[Assigned task]
Nothing outside the stretch is wanted. Repeat exactly the lines of the listing below from the one that contains "ATOM 69 C C" through the one that contains "ATOM 119 C CA", both ends included.

[[ Data shown open ]]

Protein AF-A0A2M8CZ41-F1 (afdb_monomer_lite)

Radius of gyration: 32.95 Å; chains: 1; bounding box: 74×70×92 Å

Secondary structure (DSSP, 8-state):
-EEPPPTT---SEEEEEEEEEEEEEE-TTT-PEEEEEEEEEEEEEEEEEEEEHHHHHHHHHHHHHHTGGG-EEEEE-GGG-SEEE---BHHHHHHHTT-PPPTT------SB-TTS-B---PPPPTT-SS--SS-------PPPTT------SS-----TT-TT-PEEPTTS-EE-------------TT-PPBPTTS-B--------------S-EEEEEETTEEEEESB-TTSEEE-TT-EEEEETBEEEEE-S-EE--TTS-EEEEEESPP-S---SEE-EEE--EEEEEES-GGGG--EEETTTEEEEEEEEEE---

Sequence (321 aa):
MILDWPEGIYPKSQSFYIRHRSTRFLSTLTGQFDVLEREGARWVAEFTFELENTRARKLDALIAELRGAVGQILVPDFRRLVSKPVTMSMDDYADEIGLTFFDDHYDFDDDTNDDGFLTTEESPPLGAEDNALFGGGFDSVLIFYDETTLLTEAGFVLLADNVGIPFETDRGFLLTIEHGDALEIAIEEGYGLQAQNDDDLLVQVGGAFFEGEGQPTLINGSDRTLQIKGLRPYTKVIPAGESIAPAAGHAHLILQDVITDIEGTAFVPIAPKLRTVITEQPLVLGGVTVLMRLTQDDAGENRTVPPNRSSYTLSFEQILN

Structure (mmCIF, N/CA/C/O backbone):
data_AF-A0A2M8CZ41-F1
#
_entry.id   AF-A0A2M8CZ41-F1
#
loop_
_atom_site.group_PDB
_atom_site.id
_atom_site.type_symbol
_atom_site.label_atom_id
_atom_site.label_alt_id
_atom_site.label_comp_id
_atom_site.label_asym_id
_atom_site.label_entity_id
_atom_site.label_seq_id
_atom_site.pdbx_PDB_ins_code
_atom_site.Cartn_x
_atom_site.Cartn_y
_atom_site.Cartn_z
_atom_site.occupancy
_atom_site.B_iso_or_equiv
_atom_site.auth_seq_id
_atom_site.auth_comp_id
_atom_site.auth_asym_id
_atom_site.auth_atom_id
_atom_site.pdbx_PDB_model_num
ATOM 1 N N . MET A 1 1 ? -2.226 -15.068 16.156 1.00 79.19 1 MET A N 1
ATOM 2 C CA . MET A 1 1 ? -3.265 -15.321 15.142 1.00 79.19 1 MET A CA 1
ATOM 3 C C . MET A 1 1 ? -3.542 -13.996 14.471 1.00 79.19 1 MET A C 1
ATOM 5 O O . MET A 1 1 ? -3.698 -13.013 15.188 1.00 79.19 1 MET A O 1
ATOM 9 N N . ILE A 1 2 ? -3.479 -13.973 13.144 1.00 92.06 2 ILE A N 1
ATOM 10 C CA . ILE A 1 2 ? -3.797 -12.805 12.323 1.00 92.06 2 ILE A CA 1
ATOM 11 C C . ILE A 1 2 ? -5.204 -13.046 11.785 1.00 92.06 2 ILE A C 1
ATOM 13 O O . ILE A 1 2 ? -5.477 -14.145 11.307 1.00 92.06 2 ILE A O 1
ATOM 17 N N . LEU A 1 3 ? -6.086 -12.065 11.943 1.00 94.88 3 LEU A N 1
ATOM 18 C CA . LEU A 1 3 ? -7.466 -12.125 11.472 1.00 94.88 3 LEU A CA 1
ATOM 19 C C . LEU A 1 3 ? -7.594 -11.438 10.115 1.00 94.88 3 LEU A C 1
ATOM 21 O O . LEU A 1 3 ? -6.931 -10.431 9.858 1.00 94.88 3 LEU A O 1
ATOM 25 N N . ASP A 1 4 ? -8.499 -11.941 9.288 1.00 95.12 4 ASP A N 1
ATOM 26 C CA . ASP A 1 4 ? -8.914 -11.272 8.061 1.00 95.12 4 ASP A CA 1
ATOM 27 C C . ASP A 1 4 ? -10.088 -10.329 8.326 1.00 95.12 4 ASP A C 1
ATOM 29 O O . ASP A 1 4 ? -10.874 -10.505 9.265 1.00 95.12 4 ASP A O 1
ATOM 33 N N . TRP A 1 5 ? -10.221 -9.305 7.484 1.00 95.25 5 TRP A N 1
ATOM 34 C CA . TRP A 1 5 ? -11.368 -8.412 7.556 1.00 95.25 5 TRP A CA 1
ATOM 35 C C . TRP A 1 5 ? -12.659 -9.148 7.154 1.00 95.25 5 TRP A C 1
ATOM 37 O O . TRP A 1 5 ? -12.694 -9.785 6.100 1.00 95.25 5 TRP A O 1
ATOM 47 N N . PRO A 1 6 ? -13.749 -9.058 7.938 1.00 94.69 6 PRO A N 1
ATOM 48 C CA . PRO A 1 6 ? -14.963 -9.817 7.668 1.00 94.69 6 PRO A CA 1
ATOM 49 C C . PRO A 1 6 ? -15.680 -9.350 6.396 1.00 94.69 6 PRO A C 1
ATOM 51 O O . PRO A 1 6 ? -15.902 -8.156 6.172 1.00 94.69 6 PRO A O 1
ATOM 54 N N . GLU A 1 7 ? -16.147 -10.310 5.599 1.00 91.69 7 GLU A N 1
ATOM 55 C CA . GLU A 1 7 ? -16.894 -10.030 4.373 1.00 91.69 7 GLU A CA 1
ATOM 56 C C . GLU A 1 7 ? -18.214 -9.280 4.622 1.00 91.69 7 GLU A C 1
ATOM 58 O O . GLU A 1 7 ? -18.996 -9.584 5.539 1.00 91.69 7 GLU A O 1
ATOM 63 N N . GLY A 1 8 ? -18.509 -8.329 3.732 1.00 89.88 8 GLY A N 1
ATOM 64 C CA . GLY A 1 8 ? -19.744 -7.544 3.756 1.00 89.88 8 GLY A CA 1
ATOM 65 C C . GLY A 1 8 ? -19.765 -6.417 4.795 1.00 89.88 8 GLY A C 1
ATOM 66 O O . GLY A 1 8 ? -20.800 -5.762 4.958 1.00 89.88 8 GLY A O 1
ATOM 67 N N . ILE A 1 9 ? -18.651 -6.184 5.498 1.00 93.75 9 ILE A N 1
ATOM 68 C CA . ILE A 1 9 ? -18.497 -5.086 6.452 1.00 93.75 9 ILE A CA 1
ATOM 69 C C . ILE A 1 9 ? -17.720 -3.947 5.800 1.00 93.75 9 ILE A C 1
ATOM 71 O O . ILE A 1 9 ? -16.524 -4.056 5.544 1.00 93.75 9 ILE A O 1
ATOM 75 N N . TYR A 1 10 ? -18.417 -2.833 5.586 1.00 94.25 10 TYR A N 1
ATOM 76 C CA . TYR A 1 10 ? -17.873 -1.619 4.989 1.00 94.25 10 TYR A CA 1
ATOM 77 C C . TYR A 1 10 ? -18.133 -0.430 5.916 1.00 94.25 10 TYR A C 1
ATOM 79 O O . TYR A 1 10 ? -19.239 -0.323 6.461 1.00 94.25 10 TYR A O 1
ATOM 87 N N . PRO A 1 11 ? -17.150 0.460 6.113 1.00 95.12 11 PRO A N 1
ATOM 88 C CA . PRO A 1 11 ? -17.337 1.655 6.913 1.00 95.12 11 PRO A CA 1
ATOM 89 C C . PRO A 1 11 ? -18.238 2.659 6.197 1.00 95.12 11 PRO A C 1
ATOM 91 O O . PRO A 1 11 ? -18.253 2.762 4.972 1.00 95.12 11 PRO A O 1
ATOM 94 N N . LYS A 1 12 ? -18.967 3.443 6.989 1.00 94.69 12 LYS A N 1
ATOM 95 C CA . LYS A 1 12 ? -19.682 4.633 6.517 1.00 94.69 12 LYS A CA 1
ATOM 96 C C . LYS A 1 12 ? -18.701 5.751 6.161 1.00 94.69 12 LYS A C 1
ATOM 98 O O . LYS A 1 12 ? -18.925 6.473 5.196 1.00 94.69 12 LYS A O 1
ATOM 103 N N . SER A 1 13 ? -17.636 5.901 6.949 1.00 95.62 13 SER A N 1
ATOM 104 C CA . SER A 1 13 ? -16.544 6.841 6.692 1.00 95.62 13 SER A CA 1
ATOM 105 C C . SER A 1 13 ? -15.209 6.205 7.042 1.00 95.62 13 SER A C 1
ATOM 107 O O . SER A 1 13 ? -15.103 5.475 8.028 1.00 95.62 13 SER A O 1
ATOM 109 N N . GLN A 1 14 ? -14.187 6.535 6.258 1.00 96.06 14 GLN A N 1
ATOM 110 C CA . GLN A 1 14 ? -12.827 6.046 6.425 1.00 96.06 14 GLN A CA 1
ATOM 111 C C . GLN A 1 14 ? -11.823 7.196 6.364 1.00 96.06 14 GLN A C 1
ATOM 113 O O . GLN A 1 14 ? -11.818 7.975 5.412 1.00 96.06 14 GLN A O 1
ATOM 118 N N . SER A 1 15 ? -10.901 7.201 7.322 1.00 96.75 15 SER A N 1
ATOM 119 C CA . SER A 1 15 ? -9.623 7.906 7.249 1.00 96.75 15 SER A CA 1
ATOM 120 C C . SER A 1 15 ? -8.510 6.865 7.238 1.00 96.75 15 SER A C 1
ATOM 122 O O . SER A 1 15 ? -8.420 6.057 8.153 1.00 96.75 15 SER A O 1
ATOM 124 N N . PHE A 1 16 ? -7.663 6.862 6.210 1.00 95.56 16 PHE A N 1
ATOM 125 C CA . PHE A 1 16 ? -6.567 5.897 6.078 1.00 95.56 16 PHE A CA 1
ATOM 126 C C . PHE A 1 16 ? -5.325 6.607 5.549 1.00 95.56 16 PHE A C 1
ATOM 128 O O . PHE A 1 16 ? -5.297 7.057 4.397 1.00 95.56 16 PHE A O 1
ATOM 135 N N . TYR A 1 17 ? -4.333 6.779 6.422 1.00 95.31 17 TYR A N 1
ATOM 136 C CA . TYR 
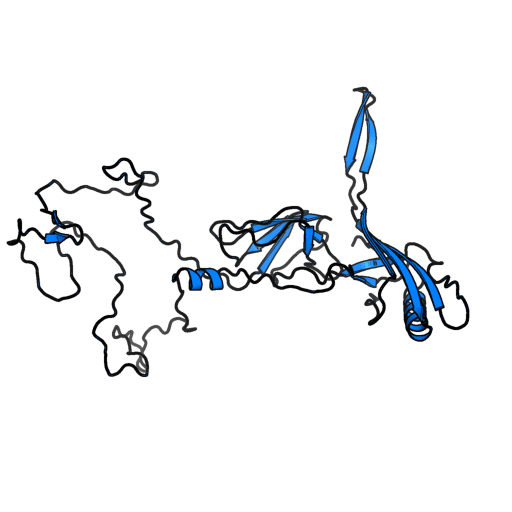A 1 17 ? -3.203 7.678 6.195 1.00 95.31 17 TYR A CA 1
ATOM 137 C C . TYR A 1 17 ? -1.923 7.185 6.869 1.00 95.31 17 TYR A C 1
ATOM 139 O O . TYR A 1 17 ? -1.949 6.378 7.799 1.00 95.31 17 TYR A O 1
ATOM 147 N N . ILE A 1 18 ? -0.787 7.699 6.404 1.00 95.19 18 ILE A N 1
ATOM 148 C CA . ILE A 1 18 ? 0.515 7.453 7.020 1.00 95.19 18 ILE A CA 1
ATOM 149 C C . ILE A 1 18 ? 0.739 8.515 8.091 1.00 95.19 18 ILE A C 1
ATOM 151 O O . ILE A 1 18 ? 0.729 9.716 7.819 1.00 95.19 18 ILE A O 1
ATOM 155 N N . ARG A 1 19 ? 0.968 8.076 9.327 1.00 94.50 19 ARG A N 1
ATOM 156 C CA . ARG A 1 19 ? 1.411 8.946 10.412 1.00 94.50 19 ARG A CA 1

[[ Data shown closed ]]

[Response area]
ATOM 69 C C . ILE A 1 9 ? -17.720 -3.947 5.800 1.00 93.75 9 ILE A C 1
ATOM 71 O O . ILE A 1 9 ? -16.524 -4.056 5.544 1.00 93.75 9 ILE A O 1
ATOM 75 N N . TYR A 1 10 ? -18.417 -2.833 5.586 1.00 94.25 10 TYR A N 1
ATOM 76 C CA . TYR A 1 10 ? -17.873 -1.619 4.989 1.00 94.25 10 TYR A CA 1
ATOM 77 C C . TYR A 1 10 ? -18.133 -0.430 5.916 1.00 94.25 10 TYR A C 1
ATOM 79 O O . TYR A 1 10 ? -19.239 -0.323 6.461 1.00 94.25 10 TYR A O 1
ATOM 87 N N . PRO A 1 11 ? -17.150 0.460 6.113 1.00 95.12 11 PRO A N 1
ATOM 88 C CA . PRO A 1 11 ? -17.337 1.655 6.913 1.00 95.12 11 PRO A CA 1
ATOM 89 C C . PRO A 1 11 ? -18.238 2.659 6.197 1.00 95.12 11 PRO A C 1
ATOM 91 O O . PRO A 1 11 ? -18.253 2.762 4.972 1.00 95.12 11 PRO A O 1
ATOM 94 N N . LYS A 1 12 ? -18.967 3.443 6.989 1.00 94.69 12 LYS A N 1
ATOM 95 C CA . LYS A 1 12 ? -19.682 4.633 6.517 1.00 94.69 12 LYS A CA 1
ATOM 96 C C . LYS A 1 12 ? -18.701 5.751 6.161 1.00 94.69 12 LYS A C 1
ATOM 98 O O . LYS A 1 12 ? -18.925 6.473 5.196 1.00 94.69 12 LYS A O 1
ATOM 103 N N . SER A 1 13 ? -17.636 5.901 6.949 1.00 95.62 13 SER A N 1
ATOM 104 C CA . SER A 1 13 ? -16.544 6.841 6.692 1.00 95.62 13 SER A CA 1
ATOM 105 C C . SER A 1 13 ? -15.209 6.205 7.042 1.00 95.62 13 SER A C 1
ATOM 107 O O . SER A 1 13 ? -15.103 5.475 8.028 1.00 95.62 13 SER A O 1
ATOM 109 N N . GLN A 1 14 ? -14.187 6.535 6.258 1.00 96.06 14 GLN A N 1
ATOM 110 C CA . GLN A 1 14 ? -12.827 6.046 6.425 1.00 96.06 14 GLN A CA 1
ATOM 111 C C . GLN A 1 14 ? -11.823 7.196 6.364 1.00 96.06 14 GLN A C 1
ATOM 113 O O . GLN A 1 14 ? -11.818 7.975 5.412 1.00 96.06 14 GLN A O 1
ATOM 118 N N . SER A 1 15 ? -10.901 7.201 7.322 1.00 96.75 15 SER A N 1
ATOM 119 C CA . SER A 1 15 ? -9.623 7.906 7.249 1.00 96.75 15 SER A CA 1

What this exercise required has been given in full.